-- Material provided follows --

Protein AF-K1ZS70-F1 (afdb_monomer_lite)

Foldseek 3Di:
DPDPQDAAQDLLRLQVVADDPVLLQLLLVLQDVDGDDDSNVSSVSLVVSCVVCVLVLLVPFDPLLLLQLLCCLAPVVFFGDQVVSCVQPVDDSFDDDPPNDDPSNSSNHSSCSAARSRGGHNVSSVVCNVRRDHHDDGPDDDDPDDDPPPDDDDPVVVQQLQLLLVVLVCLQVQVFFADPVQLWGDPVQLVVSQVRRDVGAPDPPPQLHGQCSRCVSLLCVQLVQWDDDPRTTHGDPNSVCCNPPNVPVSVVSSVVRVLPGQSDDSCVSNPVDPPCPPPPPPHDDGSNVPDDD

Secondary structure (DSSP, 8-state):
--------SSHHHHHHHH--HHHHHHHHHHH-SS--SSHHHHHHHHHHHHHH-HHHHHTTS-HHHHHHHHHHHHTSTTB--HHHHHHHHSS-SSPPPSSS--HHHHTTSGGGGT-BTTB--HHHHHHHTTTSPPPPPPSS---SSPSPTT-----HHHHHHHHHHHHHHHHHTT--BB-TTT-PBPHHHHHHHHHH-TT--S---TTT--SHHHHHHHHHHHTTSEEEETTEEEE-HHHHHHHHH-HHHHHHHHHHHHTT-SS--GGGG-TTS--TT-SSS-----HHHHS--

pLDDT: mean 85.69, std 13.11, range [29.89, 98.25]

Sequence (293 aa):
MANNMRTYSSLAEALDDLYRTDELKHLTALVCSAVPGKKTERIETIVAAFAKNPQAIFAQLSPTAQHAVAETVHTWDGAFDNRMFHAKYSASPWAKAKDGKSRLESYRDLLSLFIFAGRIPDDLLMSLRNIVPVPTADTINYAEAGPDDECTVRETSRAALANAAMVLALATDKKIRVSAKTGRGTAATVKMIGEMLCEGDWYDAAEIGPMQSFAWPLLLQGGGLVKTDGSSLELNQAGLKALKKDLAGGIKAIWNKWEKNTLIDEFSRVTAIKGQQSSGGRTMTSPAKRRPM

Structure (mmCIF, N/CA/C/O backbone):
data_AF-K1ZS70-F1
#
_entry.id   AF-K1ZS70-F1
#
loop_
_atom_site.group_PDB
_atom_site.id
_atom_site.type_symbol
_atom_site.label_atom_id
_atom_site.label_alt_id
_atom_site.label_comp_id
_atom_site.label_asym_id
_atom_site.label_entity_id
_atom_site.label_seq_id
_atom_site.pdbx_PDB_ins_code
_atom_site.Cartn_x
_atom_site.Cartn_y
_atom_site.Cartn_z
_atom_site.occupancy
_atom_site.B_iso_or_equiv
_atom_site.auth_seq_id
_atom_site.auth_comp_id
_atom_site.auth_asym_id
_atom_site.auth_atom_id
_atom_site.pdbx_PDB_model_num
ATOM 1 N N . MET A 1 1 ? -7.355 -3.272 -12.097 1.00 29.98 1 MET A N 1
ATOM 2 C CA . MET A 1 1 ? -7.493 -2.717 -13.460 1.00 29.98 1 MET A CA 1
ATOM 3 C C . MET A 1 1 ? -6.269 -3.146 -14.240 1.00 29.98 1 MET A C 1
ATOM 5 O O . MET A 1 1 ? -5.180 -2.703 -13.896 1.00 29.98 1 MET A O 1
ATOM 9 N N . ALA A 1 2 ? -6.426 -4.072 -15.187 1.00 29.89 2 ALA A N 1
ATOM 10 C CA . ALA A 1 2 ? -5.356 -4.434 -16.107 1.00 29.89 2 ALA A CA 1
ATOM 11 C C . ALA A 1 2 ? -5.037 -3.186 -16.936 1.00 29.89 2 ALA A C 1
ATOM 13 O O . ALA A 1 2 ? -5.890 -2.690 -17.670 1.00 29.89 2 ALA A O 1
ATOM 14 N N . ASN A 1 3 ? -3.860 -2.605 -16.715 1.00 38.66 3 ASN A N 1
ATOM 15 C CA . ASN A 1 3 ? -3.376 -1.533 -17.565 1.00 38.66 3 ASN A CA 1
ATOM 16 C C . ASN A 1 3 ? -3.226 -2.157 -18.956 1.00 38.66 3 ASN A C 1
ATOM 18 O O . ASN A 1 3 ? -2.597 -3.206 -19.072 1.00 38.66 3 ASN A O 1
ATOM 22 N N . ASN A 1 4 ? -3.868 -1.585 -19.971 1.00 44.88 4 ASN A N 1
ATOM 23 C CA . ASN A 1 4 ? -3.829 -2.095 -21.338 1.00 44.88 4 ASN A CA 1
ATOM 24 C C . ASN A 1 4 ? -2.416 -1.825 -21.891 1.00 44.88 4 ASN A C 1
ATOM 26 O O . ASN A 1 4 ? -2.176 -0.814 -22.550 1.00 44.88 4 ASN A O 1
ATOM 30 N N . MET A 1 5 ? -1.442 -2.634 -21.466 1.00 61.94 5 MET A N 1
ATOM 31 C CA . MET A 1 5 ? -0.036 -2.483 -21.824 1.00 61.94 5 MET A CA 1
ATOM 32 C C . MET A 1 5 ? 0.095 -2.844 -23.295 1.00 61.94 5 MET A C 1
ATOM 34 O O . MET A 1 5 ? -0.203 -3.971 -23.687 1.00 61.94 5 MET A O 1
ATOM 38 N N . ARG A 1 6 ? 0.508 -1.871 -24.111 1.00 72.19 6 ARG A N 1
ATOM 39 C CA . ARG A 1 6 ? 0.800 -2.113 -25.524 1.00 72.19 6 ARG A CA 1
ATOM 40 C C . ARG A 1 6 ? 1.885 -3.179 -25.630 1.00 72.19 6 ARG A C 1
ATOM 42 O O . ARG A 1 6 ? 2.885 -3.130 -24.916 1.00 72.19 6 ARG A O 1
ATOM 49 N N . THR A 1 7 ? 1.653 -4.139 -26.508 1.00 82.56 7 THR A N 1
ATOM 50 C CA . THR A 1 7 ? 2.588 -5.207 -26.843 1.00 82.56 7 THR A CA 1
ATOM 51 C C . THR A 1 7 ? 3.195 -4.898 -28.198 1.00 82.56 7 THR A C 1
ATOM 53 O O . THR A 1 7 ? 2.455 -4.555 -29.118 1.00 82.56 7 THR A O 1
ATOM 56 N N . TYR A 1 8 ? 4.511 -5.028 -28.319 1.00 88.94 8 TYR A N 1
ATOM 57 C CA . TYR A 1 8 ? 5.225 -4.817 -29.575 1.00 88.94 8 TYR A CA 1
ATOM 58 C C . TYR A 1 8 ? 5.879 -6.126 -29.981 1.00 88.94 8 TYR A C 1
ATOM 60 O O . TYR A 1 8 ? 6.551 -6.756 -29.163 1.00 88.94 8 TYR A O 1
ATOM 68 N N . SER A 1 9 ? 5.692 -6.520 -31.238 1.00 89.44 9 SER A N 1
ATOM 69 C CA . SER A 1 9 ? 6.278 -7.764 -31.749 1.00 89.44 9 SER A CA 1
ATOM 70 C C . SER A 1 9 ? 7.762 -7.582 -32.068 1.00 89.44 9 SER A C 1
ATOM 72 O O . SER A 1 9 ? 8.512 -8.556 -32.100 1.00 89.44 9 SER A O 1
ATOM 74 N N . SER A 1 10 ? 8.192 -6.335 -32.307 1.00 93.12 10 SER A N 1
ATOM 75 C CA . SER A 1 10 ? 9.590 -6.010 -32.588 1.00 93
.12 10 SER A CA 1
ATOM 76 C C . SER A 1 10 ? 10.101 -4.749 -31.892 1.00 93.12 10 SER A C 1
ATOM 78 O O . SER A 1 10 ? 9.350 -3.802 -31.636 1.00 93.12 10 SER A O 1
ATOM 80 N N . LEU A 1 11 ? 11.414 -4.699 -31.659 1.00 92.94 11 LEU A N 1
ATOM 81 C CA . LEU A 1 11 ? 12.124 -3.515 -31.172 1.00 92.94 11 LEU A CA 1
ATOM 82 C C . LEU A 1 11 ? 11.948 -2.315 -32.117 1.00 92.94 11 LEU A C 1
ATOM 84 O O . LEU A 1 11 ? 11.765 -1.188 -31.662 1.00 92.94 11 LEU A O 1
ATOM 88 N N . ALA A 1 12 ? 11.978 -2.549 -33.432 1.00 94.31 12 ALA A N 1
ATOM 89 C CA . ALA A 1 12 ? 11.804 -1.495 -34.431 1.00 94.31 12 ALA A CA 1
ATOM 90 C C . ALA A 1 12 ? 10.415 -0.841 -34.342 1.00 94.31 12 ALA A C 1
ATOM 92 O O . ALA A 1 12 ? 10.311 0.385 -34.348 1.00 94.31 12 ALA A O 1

-- Material provided concluded --
-- Material provided follows --

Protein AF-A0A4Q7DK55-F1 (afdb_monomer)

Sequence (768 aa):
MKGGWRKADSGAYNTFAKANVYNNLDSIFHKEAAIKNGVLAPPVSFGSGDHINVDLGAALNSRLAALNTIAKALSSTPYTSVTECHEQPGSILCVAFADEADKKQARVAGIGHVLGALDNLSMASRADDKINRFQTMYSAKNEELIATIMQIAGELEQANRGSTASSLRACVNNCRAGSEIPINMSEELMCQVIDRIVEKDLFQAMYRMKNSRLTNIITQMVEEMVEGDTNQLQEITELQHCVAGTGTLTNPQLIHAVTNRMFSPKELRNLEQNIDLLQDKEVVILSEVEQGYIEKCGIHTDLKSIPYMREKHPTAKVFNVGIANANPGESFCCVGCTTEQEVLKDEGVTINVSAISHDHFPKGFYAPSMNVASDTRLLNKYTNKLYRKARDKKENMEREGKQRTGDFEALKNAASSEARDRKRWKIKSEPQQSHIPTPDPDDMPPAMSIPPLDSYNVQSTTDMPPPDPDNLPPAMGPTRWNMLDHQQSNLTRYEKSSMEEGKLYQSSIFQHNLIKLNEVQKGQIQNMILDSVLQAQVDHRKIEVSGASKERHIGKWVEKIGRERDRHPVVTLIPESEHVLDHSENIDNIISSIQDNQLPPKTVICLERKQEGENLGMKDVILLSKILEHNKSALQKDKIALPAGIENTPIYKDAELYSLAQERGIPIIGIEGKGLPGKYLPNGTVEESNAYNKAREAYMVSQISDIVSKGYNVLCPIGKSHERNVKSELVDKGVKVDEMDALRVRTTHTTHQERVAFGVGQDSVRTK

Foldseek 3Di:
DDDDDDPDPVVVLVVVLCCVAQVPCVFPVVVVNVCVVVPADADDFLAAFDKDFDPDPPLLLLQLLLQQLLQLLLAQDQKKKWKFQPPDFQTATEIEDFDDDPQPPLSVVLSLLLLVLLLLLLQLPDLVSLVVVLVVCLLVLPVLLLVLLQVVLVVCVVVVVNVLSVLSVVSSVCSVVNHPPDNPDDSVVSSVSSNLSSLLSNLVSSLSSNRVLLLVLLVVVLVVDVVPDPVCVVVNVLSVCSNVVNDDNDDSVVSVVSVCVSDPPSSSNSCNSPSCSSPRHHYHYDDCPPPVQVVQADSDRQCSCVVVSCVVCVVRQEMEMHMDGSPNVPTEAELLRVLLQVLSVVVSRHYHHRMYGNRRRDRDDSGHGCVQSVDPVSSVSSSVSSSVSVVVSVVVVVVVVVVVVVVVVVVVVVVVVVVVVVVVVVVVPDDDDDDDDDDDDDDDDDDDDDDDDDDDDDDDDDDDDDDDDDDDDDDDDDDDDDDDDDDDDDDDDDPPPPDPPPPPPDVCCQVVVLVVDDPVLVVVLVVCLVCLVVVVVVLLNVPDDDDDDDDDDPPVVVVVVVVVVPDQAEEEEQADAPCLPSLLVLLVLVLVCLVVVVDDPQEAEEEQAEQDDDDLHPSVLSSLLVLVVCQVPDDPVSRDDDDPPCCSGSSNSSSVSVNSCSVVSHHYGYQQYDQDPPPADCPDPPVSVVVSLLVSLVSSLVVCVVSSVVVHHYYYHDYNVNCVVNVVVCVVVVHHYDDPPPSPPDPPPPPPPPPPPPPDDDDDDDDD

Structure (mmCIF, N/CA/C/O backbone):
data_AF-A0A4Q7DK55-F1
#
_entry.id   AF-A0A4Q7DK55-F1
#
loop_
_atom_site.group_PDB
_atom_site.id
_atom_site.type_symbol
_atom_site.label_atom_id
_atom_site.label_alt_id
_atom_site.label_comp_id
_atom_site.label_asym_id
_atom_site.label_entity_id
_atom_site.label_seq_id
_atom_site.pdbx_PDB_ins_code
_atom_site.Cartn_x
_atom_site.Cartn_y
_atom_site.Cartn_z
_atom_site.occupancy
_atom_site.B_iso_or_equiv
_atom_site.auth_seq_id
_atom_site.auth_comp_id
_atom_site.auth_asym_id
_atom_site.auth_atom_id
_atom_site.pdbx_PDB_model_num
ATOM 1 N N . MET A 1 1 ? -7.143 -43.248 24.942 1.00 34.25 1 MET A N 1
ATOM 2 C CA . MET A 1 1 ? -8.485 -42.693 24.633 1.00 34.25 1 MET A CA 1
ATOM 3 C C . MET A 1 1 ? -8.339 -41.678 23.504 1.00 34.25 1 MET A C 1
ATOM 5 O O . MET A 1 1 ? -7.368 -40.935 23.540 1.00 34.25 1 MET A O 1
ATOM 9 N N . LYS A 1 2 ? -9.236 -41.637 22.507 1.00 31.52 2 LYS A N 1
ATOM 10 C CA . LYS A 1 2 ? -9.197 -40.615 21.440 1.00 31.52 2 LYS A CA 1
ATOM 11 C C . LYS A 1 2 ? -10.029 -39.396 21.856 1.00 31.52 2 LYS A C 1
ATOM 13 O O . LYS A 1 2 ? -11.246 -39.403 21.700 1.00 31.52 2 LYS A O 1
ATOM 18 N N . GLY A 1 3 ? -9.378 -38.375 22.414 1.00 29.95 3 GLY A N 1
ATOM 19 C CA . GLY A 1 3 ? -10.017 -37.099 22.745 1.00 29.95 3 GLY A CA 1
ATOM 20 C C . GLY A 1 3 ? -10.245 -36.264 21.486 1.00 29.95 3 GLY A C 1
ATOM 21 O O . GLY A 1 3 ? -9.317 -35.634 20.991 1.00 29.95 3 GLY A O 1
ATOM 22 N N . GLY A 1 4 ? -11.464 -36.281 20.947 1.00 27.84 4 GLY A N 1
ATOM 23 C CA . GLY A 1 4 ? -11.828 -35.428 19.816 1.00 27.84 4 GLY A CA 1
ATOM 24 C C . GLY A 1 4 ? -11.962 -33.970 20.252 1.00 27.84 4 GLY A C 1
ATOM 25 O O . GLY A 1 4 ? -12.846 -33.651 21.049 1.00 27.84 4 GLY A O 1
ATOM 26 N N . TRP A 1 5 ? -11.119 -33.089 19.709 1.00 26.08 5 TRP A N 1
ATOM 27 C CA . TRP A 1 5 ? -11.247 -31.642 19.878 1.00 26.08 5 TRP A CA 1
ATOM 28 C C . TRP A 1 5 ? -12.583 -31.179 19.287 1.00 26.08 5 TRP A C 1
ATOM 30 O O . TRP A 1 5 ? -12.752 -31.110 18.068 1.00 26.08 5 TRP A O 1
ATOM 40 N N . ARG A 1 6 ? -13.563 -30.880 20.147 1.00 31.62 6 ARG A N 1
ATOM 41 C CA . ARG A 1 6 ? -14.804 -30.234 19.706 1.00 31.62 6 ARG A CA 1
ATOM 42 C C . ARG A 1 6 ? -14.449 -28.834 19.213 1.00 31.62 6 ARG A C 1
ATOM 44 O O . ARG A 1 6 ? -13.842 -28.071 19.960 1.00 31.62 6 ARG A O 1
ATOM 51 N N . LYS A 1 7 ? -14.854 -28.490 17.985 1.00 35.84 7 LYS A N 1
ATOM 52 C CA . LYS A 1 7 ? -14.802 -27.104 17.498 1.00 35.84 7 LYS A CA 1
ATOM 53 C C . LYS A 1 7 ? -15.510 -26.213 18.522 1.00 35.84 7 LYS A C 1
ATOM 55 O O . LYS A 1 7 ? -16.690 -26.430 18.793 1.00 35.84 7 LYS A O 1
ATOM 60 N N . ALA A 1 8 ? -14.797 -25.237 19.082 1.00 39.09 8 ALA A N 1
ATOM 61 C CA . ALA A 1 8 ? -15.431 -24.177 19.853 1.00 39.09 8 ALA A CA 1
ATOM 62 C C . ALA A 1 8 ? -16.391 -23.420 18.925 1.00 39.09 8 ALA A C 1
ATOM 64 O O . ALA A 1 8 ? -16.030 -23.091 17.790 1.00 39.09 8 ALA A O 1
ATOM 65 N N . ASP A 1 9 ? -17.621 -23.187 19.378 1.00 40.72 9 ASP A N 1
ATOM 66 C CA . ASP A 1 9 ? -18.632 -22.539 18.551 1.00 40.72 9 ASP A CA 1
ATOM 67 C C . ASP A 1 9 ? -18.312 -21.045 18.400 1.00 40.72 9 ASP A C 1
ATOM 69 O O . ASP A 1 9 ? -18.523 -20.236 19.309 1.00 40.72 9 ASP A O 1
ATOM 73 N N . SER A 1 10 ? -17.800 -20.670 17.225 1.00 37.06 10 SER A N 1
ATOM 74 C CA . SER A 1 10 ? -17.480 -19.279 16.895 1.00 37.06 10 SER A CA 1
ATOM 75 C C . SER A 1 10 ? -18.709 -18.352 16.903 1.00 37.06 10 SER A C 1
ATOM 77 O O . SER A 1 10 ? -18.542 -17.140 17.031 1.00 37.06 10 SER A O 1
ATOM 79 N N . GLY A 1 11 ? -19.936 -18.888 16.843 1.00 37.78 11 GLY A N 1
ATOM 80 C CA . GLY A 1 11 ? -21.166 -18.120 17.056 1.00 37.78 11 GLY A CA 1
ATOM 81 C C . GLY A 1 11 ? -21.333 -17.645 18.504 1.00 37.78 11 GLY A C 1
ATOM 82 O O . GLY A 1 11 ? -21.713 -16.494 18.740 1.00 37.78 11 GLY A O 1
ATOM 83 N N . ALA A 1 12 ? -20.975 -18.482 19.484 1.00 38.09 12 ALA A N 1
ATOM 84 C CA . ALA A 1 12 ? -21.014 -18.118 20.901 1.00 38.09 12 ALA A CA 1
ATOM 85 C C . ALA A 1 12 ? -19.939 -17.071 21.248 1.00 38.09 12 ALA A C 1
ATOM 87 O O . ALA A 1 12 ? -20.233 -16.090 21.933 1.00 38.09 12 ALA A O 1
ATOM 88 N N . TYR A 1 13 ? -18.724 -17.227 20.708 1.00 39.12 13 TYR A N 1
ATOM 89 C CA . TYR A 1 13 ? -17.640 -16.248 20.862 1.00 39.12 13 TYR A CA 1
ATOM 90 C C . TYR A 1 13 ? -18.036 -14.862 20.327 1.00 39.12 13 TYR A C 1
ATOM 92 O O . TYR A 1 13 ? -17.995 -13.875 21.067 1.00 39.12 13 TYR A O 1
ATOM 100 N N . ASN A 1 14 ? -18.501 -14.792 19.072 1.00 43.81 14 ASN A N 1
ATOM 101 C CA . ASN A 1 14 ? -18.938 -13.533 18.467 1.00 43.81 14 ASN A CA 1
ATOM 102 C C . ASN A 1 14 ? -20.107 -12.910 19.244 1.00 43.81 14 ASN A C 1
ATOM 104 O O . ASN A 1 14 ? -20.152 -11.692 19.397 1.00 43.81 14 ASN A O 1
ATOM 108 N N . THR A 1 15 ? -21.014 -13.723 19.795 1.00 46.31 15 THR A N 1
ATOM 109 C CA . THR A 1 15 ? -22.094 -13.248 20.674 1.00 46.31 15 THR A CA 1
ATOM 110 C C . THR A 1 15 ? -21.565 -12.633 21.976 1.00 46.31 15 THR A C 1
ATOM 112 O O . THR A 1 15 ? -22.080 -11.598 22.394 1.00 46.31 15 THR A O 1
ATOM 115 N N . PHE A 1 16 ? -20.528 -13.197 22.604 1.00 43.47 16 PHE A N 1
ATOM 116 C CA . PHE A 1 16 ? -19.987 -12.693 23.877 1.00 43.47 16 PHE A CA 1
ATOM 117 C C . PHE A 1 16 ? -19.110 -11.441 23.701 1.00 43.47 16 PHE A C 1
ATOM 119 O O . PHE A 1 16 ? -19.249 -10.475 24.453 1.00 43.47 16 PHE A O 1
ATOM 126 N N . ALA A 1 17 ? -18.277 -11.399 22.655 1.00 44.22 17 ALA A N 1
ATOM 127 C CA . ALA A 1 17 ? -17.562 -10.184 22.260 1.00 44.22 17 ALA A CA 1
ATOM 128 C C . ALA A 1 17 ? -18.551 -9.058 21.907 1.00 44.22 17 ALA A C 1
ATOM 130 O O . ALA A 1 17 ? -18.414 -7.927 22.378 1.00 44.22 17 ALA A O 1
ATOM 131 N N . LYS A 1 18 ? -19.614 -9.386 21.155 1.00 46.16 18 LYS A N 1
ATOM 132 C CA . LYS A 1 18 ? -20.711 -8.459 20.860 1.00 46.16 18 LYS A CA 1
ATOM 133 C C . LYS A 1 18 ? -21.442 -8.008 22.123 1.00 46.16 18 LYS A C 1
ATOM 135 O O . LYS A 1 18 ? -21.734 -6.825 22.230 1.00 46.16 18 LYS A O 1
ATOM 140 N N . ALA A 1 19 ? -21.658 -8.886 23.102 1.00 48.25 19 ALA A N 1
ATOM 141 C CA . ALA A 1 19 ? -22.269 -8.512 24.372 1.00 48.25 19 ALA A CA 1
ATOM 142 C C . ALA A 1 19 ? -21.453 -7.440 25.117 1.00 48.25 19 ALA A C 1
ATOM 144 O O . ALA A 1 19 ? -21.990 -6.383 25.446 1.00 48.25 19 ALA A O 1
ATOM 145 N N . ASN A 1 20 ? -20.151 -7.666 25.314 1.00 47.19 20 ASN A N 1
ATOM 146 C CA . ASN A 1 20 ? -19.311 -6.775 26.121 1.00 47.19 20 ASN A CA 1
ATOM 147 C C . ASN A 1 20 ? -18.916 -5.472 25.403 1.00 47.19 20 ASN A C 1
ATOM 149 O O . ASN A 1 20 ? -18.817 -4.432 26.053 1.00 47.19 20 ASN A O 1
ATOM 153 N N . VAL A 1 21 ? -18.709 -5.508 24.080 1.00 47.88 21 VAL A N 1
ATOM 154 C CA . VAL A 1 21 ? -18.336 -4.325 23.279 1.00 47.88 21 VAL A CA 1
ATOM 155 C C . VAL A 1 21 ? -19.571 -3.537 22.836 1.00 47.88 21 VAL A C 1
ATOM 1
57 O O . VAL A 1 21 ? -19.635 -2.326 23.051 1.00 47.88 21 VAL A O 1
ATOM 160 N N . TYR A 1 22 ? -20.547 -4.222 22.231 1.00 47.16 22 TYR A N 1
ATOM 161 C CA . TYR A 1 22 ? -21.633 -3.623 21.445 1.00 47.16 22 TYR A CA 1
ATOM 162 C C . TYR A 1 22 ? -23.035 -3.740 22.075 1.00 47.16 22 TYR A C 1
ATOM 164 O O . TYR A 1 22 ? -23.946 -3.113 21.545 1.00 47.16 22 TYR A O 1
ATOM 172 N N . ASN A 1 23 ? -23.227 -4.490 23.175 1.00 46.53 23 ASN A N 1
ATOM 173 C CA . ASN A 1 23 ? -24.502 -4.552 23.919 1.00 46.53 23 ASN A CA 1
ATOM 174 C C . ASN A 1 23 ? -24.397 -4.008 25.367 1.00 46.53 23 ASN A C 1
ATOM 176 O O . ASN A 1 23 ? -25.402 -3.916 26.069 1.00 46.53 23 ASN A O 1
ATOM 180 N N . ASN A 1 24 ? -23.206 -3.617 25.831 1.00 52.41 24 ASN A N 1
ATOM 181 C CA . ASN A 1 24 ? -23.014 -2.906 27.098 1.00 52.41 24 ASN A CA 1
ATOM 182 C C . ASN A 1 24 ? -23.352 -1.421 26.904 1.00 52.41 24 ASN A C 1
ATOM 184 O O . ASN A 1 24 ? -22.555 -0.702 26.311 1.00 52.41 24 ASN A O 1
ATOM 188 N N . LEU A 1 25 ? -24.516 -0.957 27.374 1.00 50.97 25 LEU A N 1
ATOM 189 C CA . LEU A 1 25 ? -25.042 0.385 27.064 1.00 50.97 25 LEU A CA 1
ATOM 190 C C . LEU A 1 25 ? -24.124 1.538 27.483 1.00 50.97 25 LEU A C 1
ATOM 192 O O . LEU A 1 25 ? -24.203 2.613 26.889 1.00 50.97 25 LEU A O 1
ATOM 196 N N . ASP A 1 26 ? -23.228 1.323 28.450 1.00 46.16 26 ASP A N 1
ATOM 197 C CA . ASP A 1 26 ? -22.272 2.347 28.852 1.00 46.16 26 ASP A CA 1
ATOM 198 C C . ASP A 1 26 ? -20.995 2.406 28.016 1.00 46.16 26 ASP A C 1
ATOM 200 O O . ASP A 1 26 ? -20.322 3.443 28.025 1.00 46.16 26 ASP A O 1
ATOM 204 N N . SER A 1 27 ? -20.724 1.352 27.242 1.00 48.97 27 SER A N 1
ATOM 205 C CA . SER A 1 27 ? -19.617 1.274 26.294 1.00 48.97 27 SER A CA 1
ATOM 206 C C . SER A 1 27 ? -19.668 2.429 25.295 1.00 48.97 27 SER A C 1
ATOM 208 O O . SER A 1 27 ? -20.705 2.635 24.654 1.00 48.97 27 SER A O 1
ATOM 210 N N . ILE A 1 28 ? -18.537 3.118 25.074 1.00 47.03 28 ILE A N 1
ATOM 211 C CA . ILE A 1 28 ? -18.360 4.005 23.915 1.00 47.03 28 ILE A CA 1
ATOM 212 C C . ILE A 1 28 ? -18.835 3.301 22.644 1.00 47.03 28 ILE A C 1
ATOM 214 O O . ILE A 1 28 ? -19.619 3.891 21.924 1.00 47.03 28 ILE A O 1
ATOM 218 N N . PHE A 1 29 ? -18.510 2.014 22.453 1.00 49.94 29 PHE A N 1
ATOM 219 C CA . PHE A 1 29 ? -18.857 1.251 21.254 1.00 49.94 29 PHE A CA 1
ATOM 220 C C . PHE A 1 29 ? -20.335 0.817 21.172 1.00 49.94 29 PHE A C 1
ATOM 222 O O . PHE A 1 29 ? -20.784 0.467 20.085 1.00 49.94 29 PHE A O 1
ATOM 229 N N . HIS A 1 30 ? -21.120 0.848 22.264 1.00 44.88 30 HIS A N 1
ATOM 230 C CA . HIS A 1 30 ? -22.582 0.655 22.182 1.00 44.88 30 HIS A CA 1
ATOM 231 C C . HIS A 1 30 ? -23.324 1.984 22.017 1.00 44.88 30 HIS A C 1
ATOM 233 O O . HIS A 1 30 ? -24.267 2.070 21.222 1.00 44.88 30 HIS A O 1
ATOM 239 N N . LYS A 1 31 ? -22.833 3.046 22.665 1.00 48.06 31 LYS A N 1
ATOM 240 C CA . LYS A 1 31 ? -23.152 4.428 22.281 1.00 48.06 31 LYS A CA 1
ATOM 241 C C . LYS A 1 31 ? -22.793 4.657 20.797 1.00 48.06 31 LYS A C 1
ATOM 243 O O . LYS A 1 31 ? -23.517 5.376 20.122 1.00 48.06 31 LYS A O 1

-- Material provided concluded --

▶ Work required
The range runs from the line above containing "ATOM 230 C CA" to the line containing "ATOM 240 C CA", inclusive. Restate those lines word for word and no others.

▶ Response box
ATOM 230 C CA . HIS A 1 30 ? -22.582 0.655 22.182 1.00 44.88 30 HIS A CA 1
ATOM 231 C C . HIS A 1 30 ? -23.324 1.984 22.017 1.00 44.88 30 HIS A C 1
ATOM 233 O O . HIS A 1 30 ? -24.267 2.070 21.222 1.00 44.88 30 HIS A O 1
ATOM 239 N N . LYS A 1 31 ? -22.833 3.046 22.665 1.00 48.06 31 LYS A N 1
ATOM 240 C CA . LYS A 1 31 ? -23.152 4.428 22.281 1.00 48.06 31 LYS A CA 1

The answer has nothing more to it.